Stored records

:::

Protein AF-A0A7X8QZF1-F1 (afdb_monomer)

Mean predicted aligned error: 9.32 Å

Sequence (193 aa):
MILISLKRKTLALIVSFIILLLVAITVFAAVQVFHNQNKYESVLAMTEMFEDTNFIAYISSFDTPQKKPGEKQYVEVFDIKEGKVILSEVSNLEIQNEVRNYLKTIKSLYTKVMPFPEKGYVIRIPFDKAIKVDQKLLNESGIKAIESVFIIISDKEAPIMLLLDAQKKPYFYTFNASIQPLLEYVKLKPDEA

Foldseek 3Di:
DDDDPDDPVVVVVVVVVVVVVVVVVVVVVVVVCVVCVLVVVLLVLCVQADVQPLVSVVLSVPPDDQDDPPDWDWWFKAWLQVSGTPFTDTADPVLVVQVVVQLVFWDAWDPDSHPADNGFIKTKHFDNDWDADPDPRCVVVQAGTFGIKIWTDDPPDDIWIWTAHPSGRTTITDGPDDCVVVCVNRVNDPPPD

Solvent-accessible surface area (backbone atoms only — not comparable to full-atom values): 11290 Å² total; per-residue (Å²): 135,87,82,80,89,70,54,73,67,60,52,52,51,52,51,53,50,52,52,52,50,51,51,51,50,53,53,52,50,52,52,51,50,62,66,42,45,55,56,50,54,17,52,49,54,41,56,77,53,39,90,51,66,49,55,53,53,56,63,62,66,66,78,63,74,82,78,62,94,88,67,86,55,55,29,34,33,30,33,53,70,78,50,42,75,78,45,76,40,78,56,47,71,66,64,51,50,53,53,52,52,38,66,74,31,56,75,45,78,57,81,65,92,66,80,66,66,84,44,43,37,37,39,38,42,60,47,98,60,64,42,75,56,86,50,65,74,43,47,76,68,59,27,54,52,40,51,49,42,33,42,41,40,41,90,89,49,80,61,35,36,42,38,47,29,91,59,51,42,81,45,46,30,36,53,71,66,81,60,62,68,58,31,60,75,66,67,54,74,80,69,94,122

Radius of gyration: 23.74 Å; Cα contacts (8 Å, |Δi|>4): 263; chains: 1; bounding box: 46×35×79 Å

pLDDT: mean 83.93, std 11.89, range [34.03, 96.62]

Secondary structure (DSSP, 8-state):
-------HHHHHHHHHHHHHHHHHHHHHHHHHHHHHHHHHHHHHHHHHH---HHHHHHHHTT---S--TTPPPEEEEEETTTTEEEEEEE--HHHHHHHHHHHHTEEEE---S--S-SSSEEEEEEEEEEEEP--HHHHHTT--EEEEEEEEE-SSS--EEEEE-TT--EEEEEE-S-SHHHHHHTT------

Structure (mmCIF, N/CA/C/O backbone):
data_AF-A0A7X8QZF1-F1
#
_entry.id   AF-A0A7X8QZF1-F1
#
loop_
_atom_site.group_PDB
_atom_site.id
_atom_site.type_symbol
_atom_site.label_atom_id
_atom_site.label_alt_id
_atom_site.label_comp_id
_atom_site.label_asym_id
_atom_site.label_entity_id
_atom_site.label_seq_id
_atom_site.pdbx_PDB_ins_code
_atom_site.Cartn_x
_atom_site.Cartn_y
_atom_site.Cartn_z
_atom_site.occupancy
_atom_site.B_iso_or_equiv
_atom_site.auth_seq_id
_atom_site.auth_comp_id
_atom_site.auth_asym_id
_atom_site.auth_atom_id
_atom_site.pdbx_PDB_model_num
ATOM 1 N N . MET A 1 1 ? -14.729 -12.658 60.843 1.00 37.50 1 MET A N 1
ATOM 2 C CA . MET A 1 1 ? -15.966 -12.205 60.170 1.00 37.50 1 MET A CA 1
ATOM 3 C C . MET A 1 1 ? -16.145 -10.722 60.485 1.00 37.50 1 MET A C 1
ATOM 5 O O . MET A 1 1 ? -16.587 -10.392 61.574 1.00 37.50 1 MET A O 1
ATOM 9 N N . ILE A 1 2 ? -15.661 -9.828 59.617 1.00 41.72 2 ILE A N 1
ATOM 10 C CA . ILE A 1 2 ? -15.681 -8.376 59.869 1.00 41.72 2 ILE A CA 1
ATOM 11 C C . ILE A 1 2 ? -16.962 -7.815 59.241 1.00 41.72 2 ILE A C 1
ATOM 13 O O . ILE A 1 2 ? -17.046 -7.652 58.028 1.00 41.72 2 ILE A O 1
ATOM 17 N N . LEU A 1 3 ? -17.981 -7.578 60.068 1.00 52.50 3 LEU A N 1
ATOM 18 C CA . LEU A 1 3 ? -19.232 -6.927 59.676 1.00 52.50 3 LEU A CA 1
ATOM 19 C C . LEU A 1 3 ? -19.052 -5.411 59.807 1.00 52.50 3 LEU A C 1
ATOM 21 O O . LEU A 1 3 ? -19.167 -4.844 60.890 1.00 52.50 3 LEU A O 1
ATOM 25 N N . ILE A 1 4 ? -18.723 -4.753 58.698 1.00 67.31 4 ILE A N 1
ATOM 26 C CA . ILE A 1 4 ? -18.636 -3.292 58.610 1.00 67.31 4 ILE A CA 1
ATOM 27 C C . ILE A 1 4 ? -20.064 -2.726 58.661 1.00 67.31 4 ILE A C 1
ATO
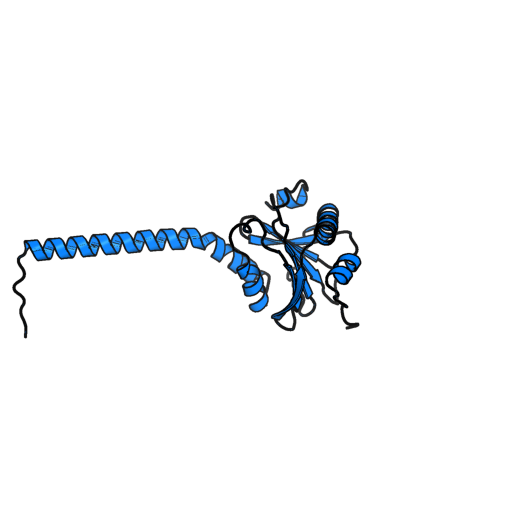M 29 O O . ILE A 1 4 ? -20.838 -2.899 57.720 1.00 67.31 4 ILE A O 1
ATOM 33 N N . SER A 1 5 ? -20.434 -2.039 59.746 1.00 67.69 5 SER A N 1
ATOM 34 C CA . SER A 1 5 ? -21.730 -1.359 59.867 1.00 67.69 5 SER A CA 1
ATOM 35 C C . SER A 1 5 ? -21.712 -0.040 59.081 1.00 67.69 5 SER A C 1
ATOM 37 O O . SER A 1 5 ? -21.451 1.036 59.626 1.00 67.69 5 SER A O 1
ATOM 39 N N . LEU A 1 6 ? -21.938 -0.106 57.770 1.00 66.81 6 LEU A N 1
ATOM 40 C CA . LEU A 1 6 ? -21.939 1.079 56.912 1.00 66.81 6 LEU A CA 1
ATOM 41 C C . LEU A 1 6 ? -23.297 1.800 56.970 1.00 66.81 6 LEU A C 1
ATOM 43 O O . LEU A 1 6 ? -24.351 1.184 56.818 1.00 66.81 6 LEU A O 1
ATOM 47 N N . LYS A 1 7 ? -23.296 3.127 57.164 1.00 79.62 7 LYS A N 1
ATOM 48 C CA . LYS A 1 7 ? -24.537 3.923 57.182 1.00 79.62 7 LYS A CA 1
ATOM 49 C C . LYS A 1 7 ? -25.235 3.846 55.814 1.00 79.62 7 LYS A C 1
ATOM 51 O O . LYS A 1 7 ? -24.598 3.948 54.766 1.00 79.62 7 LYS A O 1
ATOM 56 N N . ARG A 1 8 ? -26.570 3.747 55.807 1.00 77.69 8 ARG A N 1
ATOM 57 C CA . ARG A 1 8 ? -27.389 3.621 54.579 1.00 77.69 8 ARG A CA 1
ATOM 58 C C . ARG A 1 8 ? -27.114 4.729 53.545 1.00 77.69 8 ARG A C 1
ATOM 60 O O . ARG A 1 8 ? -27.117 4.463 52.351 1.00 77.69 8 ARG A O 1
ATOM 67 N N . LYS A 1 9 ? -26.819 5.955 54.004 1.00 79.81 9 LYS A N 1
ATOM 68 C CA . LYS A 1 9 ? -26.461 7.100 53.143 1.00 79.81 9 LYS A CA 1
ATOM 69 C C . LYS A 1 9 ? -25.099 6.936 52.454 1.00 79.81 9 LYS A C 1
ATOM 71 O O . LYS A 1 9 ? -24.988 7.242 51.274 1.00 79.81 9 LYS A O 1
ATOM 76 N N . THR A 1 10 ? -24.083 6.428 53.157 1.00 81.12 10 THR A N 1
ATOM 77 C CA . THR A 1 10 ? -22.759 6.162 52.564 1.00 81.12 10 THR A CA 1
ATOM 78 C C . THR A 1 10 ? -22.813 5.002 51.577 1.00 81.12 10 THR A C 1
ATOM 80 O O . THR A 1 10 ? -22.187 5.082 50.527 1.00 81.12 10 THR A O 1
ATOM 83 N N . LEU A 1 11 ? -23.621 3.972 51.854 1.00 84.38 11 LEU A N 1
ATOM 84 C CA . LEU A 1 11 ? -23.852 2.882 50.903 1.00 84.38 11 LEU A CA 1
ATOM 85 C C . LEU A 1 11 ? -24.494 3.393 49.601 1.00 84.38 11 LEU A C 1
ATOM 87 O O . LEU A 1 11 ? -24.019 3.070 48.519 1.00 84.38 11 LEU A O 1
ATOM 91 N N . ALA A 1 12 ? -25.529 4.234 49.700 1.00 83.88 12 ALA A N 1
ATOM 92 C CA . ALA A 1 12 ? -26.196 4.808 48.529 1.00 83.88 12 ALA A CA 1
ATOM 93 C C . ALA A 1 12 ? -25.250 5.667 47.669 1.00 83.88 12 ALA A C 1
ATOM 95 O O . ALA A 1 12 ? -25.299 5.598 46.443 1.00 83.88 12 ALA A O 1
ATOM 96 N N . LEU A 1 13 ? -24.358 6.434 48.303 1.00 89.38 13 LEU A N 1
ATOM 97 C CA . LEU A 1 13 ? -23.382 7.272 47.605 1.00 89.38 13 LEU A CA 1
ATOM 98 C C . LEU A 1 13 ? -22.338 6.427 46.858 1.00 89.38 13 LEU A C 1
ATOM 100 O O . LEU A 1 13 ? -22.044 6.709 45.700 1.00 89.38 13 LEU A O 1
ATOM 104 N N . ILE A 1 14 ? -21.848 5.347 47.479 1.00 90.44 14 ILE A N 1
ATOM 105 C CA . ILE A 1 14 ? -20.931 4.393 46.833 1.00 90.44 14 ILE A CA 1
ATOM 106 C C . ILE A 1 14 ? -21.602 3.737 45.622 1.00 90.44 14 ILE A C 1
ATOM 108 O O . ILE A 1 14 ? -21.011 3.697 44.547 1.00 90.44 14 ILE A O 1
ATOM 112 N N . VAL A 1 15 ? -22.849 3.276 45.761 1.00 90.38 15 VAL A N 1
ATOM 113 C CA . VAL A 1 15 ? -23.594 2.663 44.649 1.00 90.38 15 VAL A CA 1
ATOM 114 C C . VAL A 1 15 ? -23.802 3.662 43.506 1.00 90.38 15 VAL A C 1
ATOM 116 O O . VAL A 1 15 ? -23.562 3.320 42.352 1.00 90.38 15 VAL A O 1
ATOM 119 N N . SER A 1 16 ? -24.169 4.911 43.809 1.00 92.19 16 SER A N 1
ATOM 120 C CA . SER A 1 16 ? -24.308 5.962 42.792 1.00 92.19 16 SER A CA 1
ATOM 121 C C . SER A 1 16 ? -22.993 6.241 42.063 1.00 92.19 16 SER A C 1
ATOM 123 O O . SER A 1 16 ? -23.000 6.436 40.849 1.00 92.19 16 SER A O 1
ATOM 125 N N . PHE A 1 17 ? -21.870 6.255 42.784 1.00 95.44 17 PHE A N 1
ATOM 126 C CA . PHE A 1 17 ? -20.550 6.444 42.187 1.00 95.44 17 PHE A CA 1
ATOM 127 C C . PHE A 1 17 ? -20.169 5.271 41.274 1.00 95.44 17 PHE A C 1
ATOM 129 O O . PHE A 1 17 ? -19.697 5.493 40.162 1.00 95.44 17 PHE A O 1
ATOM 136 N N . ILE A 1 18 ? -20.441 4.032 41.697 1.00 94.19 18 ILE A N 1
ATOM 137 C CA . ILE A 1 18 ? -20.209 2.826 40.885 1.00 94.19 18 ILE A CA 1
ATOM 138 C C . ILE A 1 18 ? -21.033 2.869 39.593 1.00 94.19 18 ILE A C 1
ATOM 140 O O . ILE A 1 18 ? -20.499 2.585 38.522 1.00 94.19 18 ILE A O 1
ATOM 144 N N . ILE A 1 19 ? -22.309 3.258 39.670 1.00 94.88 19 ILE A N 1
ATOM 145 C CA . ILE A 1 19 ? -23.174 3.392 38.488 1.00 94.88 19 ILE A CA 1
ATOM 146 C C . ILE A 1 19 ? -22.619 4.455 37.535 1.00 94.88 19 ILE A C 1
ATOM 148 O O . ILE A 1 19 ? -22.527 4.211 36.335 1.00 94.88 19 ILE A O 1
ATOM 152 N N . LEU A 1 20 ? -22.201 5.611 38.056 1.00 95.88 20 LEU A N 1
ATOM 153 C CA . LEU A 1 20 ? -21.636 6.684 37.236 1.00 95.88 20 LEU A CA 1
ATOM 154 C C . LEU A 1 20 ? -20.333 6.251 36.548 1.00 95.88 20 LEU A C 1
ATOM 156 O O . LEU A 1 20 ? -20.131 6.547 35.371 1.00 95.88 20 LEU A O 1
ATOM 160 N N . LEU A 1 21 ? -19.485 5.497 37.251 1.00 96.19 21 LEU A N 1
ATOM 161 C CA . LEU A 1 21 ? -18.256 4.934 36.696 1.00 96.19 21 LEU A CA 1
ATOM 162 C C . LEU A 1 21 ? -18.548 3.907 35.590 1.00 96.19 21 LEU A C 1
ATOM 164 O O . LEU A 1 21 ? -17.918 3.952 34.536 1.00 96.19 21 LEU A O 1
ATOM 168 N N . LEU A 1 22 ? -19.535 3.027 35.789 1.00 95.75 22 LEU A N 1
ATOM 169 C CA . LEU A 1 22 ? -19.988 2.079 34.765 1.00 95.75 22 LEU A CA 1
ATOM 170 C C . LEU A 1 22 ? -20.487 2.802 33.511 1.00 95.75 22 LEU A C 1
ATOM 172 O O . LEU A 1 22 ? -20.068 2.462 32.406 1.00 95.75 22 LEU A O 1
ATOM 176 N N . VAL A 1 23 ? -21.316 3.837 33.673 1.00 96.62 23 VAL A N 1
ATOM 177 C CA . VAL A 1 23 ? -21.795 4.650 32.545 1.00 96.62 23 VAL A CA 1
ATOM 178 C C . VAL A 1 23 ? -20.617 5.294 31.811 1.00 96.62 23 VAL A C 1
ATOM 180 O O . VAL A 1 23 ? -20.525 5.174 30.590 1.00 96.62 23 VAL A O 1
ATOM 183 N N . ALA A 1 24 ? -19.665 5.894 32.529 1.00 95.62 24 ALA A N 1
ATOM 184 C CA . ALA A 1 24 ? -18.480 6.495 31.918 1.00 95.62 24 ALA A CA 1
ATOM 185 C C . ALA A 1 24 ? -17.644 5.477 31.119 1.00 95.62 24 ALA A C 1
ATOM 187 O O . ALA A 1 24 ? -17.235 5.775 29.997 1.00 95.62 24 ALA A O 1
ATOM 188 N N . ILE A 1 25 ? -17.445 4.264 31.649 1.00 95.81 25 ILE A N 1
ATOM 189 C CA . ILE A 1 25 ? -16.737 3.182 30.947 1.00 95.81 25 ILE A CA 1
ATOM 190 C C . ILE A 1 25 ? -17.486 2.782 29.672 1.00 95.81 25 ILE A C 1
ATOM 192 O O . ILE A 1 25 ? -16.859 2.646 28.623 1.00 95.81 25 ILE A O 1
ATOM 196 N N . THR A 1 26 ? -18.814 2.631 29.727 1.00 93.88 26 THR A N 1
ATOM 197 C CA . THR A 1 26 ? -19.604 2.269 28.536 1.00 93.88 26 THR A CA 1
ATOM 198 C C . THR A 1 26 ? -19.554 3.343 27.452 1.00 93.88 26 THR A C 1
ATOM 200 O O . THR A 1 26 ? -19.386 3.014 26.280 1.00 93.88 26 THR A O 1
ATOM 203 N N . VAL A 1 27 ? -19.618 4.625 27.828 1.00 94.38 27 VAL A N 1
ATOM 204 C CA . VAL A 1 27 ? -19.495 5.746 26.885 1.00 94.38 27 VAL A CA 1
ATOM 205 C C . VAL A 1 27 ? -18.093 5.787 26.282 1.00 94.38 27 VAL A C 1
ATOM 207 O O . VAL A 1 27 ? -17.956 5.899 25.067 1.00 94.38 27 VAL A O 1
ATOM 210 N N . PHE A 1 28 ? -17.050 5.642 27.103 1.00 93.94 28 PHE A N 1
ATOM 211 C CA . PHE A 1 28 ? -15.670 5.593 26.622 1.00 93.94 28 PHE A CA 1
ATOM 212 C C . PHE A 1 28 ? -15.448 4.433 25.642 1.00 93.94 28 PHE A C 1
ATOM 214 O O . PHE A 1 28 ? -14.866 4.630 24.575 1.00 93.94 28 PHE A O 1
ATOM 221 N N . ALA A 1 29 ? -15.959 3.243 25.968 1.00 89.19 29 ALA A N 1
ATOM 222 C CA . ALA A 1 29 ? -15.896 2.083 25.088 1.00 89.19 29 ALA A CA 1
ATOM 223 C C . ALA A 1 29 ? -16.644 2.331 23.769 1.00 89.19 29 ALA A C 1
ATOM 225 O O . ALA A 1 29 ? -16.101 2.041 22.707 1.00 89.19 29 ALA A O 1
ATOM 226 N N . ALA A 1 30 ? -17.841 2.925 23.809 1.00 87.62 30 ALA A N 1
ATOM 227 C CA . ALA A 1 30 ? -18.605 3.257 22.606 1.00 87.62 30 ALA A CA 1
ATOM 228 C C . ALA A 1 30 ? -17.866 4.260 21.702 1.00 87.62 30 ALA A C 1
ATOM 230 O O . ALA A 1 30 ? -17.829 4.076 20.486 1.00 87.62 30 ALA A O 1
ATOM 231 N N . VAL A 1 31 ? -17.224 5.279 22.285 1.00 86.62 31 VAL A N 1
ATOM 232 C CA . VAL A 1 31 ? -16.407 6.255 21.541 1.00 86.62 31 VAL A CA 1
ATOM 233 C C . VAL A 1 31 ? -15.191 5.585 20.896 1.00 86.62 31 VAL A C 1
ATOM 235 O O . VAL A 1 31 ? -14.917 5.829 19.724 1.00 86.62 31 VAL A O 1
ATOM 238 N N . GLN A 1 32 ? -14.487 4.718 21.628 1.00 82.69 32 GLN A N 1
ATOM 239 C CA . GLN A 1 32 ? -13.367 3.936 21.090 1.00 82.69 32 GLN A CA 1
ATOM 240 C C . GLN A 1 32 ? -13.806 3.018 19.946 1.00 82.69 32 GLN A C 1
ATOM 242 O O . GLN A 1 32 ? -13.153 2.978 18.907 1.00 82.69 32 GLN A O 1
ATOM 247 N N . VAL A 1 33 ? -14.926 2.306 20.101 1.00 80.56 33 VAL A N 1
ATOM 248 C CA . VAL A 1 33 ? -15.474 1.442 19.046 1.00 80.56 33 VAL A CA 1
ATOM 249 C C . VAL A 1 33 ? -15.813 2.263 17.807 1.00 80.56 33 VAL A C 1
ATOM 251 O O . VAL A 1 33 ? -15.390 1.892 16.719 1.00 80.56 33 VAL A O 1
ATOM 254 N N . PHE A 1 34 ? -16.494 3.400 17.960 1.00 75.00 34 PHE A N 1
ATOM 255 C CA . PHE A 1 34 ? -16.829 4.276 16.836 1.00 75.00 34 PHE A CA 1
ATOM 256 C C . PHE A 1 34 ? -15.582 4.834 16.134 1.00 75.00 34 PHE A C 1
ATOM 258 O O . PHE A 1 34 ? -15.517 4.855 14.910 1.00 75.00 34 PHE A O 1
ATOM 265 N N . HIS A 1 35 ? -14.558 5.237 16.892 1.00 71.94 35 HIS A N 1
ATOM 266 C CA . HIS A 1 35 ? -13.291 5.685 16.311 1.00 71.94 35 HIS A CA 1
ATOM 267 C C . HIS A 1 35 ? -12.580 4.561 15.542 1.00 71.94 35 HIS A C 1
ATOM 269 O O . HIS A 1 35 ? -12.035 4.790 14.463 1.00 71.94 35 HIS A O 1
ATOM 275 N N . ASN A 1 36 ? -12.623 3.338 16.073 1.00 70.25 36 ASN A N 1
ATOM 276 C CA . ASN A 1 36 ? -11.950 2.187 15.482 1.00 70.25 36 ASN A CA 1
ATOM 277 C C . ASN A 1 36 ? -12.751 1.520 14.355 1.00 70.25 36 ASN A C 1
ATOM 279 O O . ASN A 1 36 ? -12.166 0.746 13.606 1.00 70.25 36 ASN A O 1
ATOM 283 N N . GLN A 1 37 ? -14.047 1.807 14.184 1.00 73.56 37 GLN A N 1
ATOM 284 C CA . GLN A 1 37 ? -14.882 1.203 13.134 1.00 73.56 37 GLN A CA 1
ATOM 285 C C . GLN A 1 37 ? -14.272 1.356 11.736 1.00 73.56 37 GLN A C 1
ATOM 287 O O . GLN A 1 37 ? -14.124 0.361 11.037 1.00 73.56 37 GLN A O 1
ATOM 292 N N . ASN A 1 38 ? -13.814 2.556 11.363 1.00 68.00 38 ASN A N 1
ATOM 293 C CA . ASN A 1 38 ? -13.170 2.772 10.059 1.00 68.00 38 ASN A CA 1
ATOM 294 C C . ASN A 1 38 ? -11.898 1.928 9.884 1.00 68.00 38 ASN A C 1
ATOM 296 O O . ASN A 1 38 ? -11.603 1.475 8.783 1.00 68.00 38 ASN A O 1
ATOM 300 N N . LYS A 1 39 ? -11.158 1.701 10.975 1.00 70.69 39 LYS A N 1
ATOM 301 C CA . LYS A 1 39 ? -9.961 0.858 10.977 1.00 70.69 39 LYS A CA 1
ATOM 302 C C . LYS A 1 39 ? -10.311 -0.626 10.844 1.00 70.69 39 LYS A C 1
ATOM 304 O O . LYS A 1 39 ? -9.597 -1.364 10.180 1.00 70.69 39 LYS A O 1
ATOM 309 N N . TYR A 1 40 ? -11.397 -1.077 11.467 1.00 73.94 40 TYR A N 1
ATOM 310 C CA . TYR A 1 40 ? -11.860 -2.456 11.312 1.00 73.94 40 TYR A CA 1
ATOM 311 C C . TYR A 1 40 ? -12.336 -2.732 9.887 1.00 73.94 40 TYR A C 1
ATOM 313 O O . TYR A 1 40 ? -11.948 -3.747 9.320 1.00 73.94 40 TYR A O 1
ATOM 321 N N . GLU A 1 41 ? -13.108 -1.820 9.295 1.00 75.62 41 GLU A N 1
ATOM 322 C CA . GLU A 1 41 ? -13.598 -1.956 7.918 1.00 75.62 41 GLU A CA 1
ATOM 323 C C . GLU A 1 41 ? -12.454 -1.971 6.896 1.00 75.62 41 GLU A C 1
ATOM 325 O O . GLU A 1 41 ? -12.468 -2.779 5.968 1.00 75.62 41 GLU A O 1
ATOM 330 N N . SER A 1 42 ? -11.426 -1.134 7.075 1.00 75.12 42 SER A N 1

:::

*EXERCISE DIRECTIONS*.
Copy exactly the stretch of data above from the line with "ATOM 67 N N" through the line with "ATOM 116 O O", and omit all other lines.

*EXPECTED OUTPUT*.
ATOM 67 N N . LYS A 1 9 ? -26.819 5.955 54.004 1.00 79.81 9 LYS A N 1
ATOM 68 C CA . LYS A 1 9 ? -26.461 7.100 53.143 1.00 79.81 9 LYS A CA 1
ATOM 69 C C . LYS A 1 9 ? -25.099 6.936 52.454 1.00 79.81 9 LYS A C 1
ATOM 71 O O . LYS A 1 9 ? -24.988 7.242 51.274 1.00 79.81 9 LYS A O 1
ATOM 76 N N . THR A 1 10 ? -24.083 6.428 53.157 1.00 81.12 10 THR A N 1
ATOM 77 C CA . THR A 1 10 ? -22.759 6.162 52.564 1.00 81.12 10 THR A CA 1
ATOM 78 C C . THR A 1 10 ? -22.813 5.002 51.577 1.00 81.12 10 THR A C 1
ATOM 80 O O . THR A 1 10 ? -22.187 5.082 50.527 1.00 81.12 10 THR A O 1
ATOM 83 N N . LEU A 1 11 ? -23.621 3.972 51.854 1.00 84.38 11 LEU A N 1
ATOM 84 C CA . LEU A 1 11 ? -23.852 2.882 50.903 1.00 84.38 11 LEU A CA 1
ATOM 85 C C . LEU A 1 11 ? -24.494 3.393 49.601 1.00 84.38 11 LEU A C 1
ATOM 87 O O . LEU A 1 11 ? -24.019 3.070 48.519 1.00 84.38 11 LEU A O 1
ATOM 91 N N . ALA A 1 12 ? -25.529 4.234 49.700 1.00 83.88 12 ALA A N 1
ATOM 92 C CA . ALA A 1 12 ? -26.196 4.808 48.529 1.00 83.88 12 ALA A CA 1
ATOM 93 C C . ALA A 1 12 ? -25.250 5.667 47.669 1.00 83.88 12 ALA A C 1
ATOM 95 O O . ALA A 1 12 ? -25.299 5.598 46.443 1.00 83.88 12 ALA A O 1
ATOM 96 N N . LEU A 1 13 ? -24.358 6.434 48.303 1.00 89.38 13 LEU A N 1
ATOM 97 C CA . LEU A 1 13 ? -23.382 7.272 47.605 1.00 89.38 13 LEU A CA 1
ATOM 98 C C . LEU A 1 13 ? -22.338 6.427 46.858 1.00 89.38 13 LEU A C 1
ATOM 100 O O . LEU A 1 13 ? -22.044 6.709 45.700 1.00 89.38 13 LEU A O 1
ATOM 104 N N . ILE A 1 14 ? -21.848 5.347 47.479 1.00 90.44 14 ILE A N 1
ATOM 105 C CA . ILE A 1 14 ? -20.931 4.393 46.833 1.00 90.44 14 ILE A CA 1
ATOM 106 C C . ILE A 1 14 ? -21.602 3.737 45.622 1.00 90.44 14 ILE A C 1
ATOM 108 O O . ILE A 1 14 ? -21.011 3.697 44.547 1.00 90.44 14 ILE A O 1
ATOM 112 N N . VAL A 1 15 ? -22.849 3.276 45.761 1.00 90.38 15 VAL A N 1
ATOM 113 C CA . VAL A 1 15 ? -23.594 2.663 44.649 1.00 90.38 15 VAL A CA 1
ATOM 114 C C . VAL A 1 15 ? -23.802 3.662 43.506 1.00 90.38 15 VAL A C 1
ATOM 116 O O . VAL A 1 15 ? -23.562 3.320 42.352 1.00 90.38 15 VAL A O 1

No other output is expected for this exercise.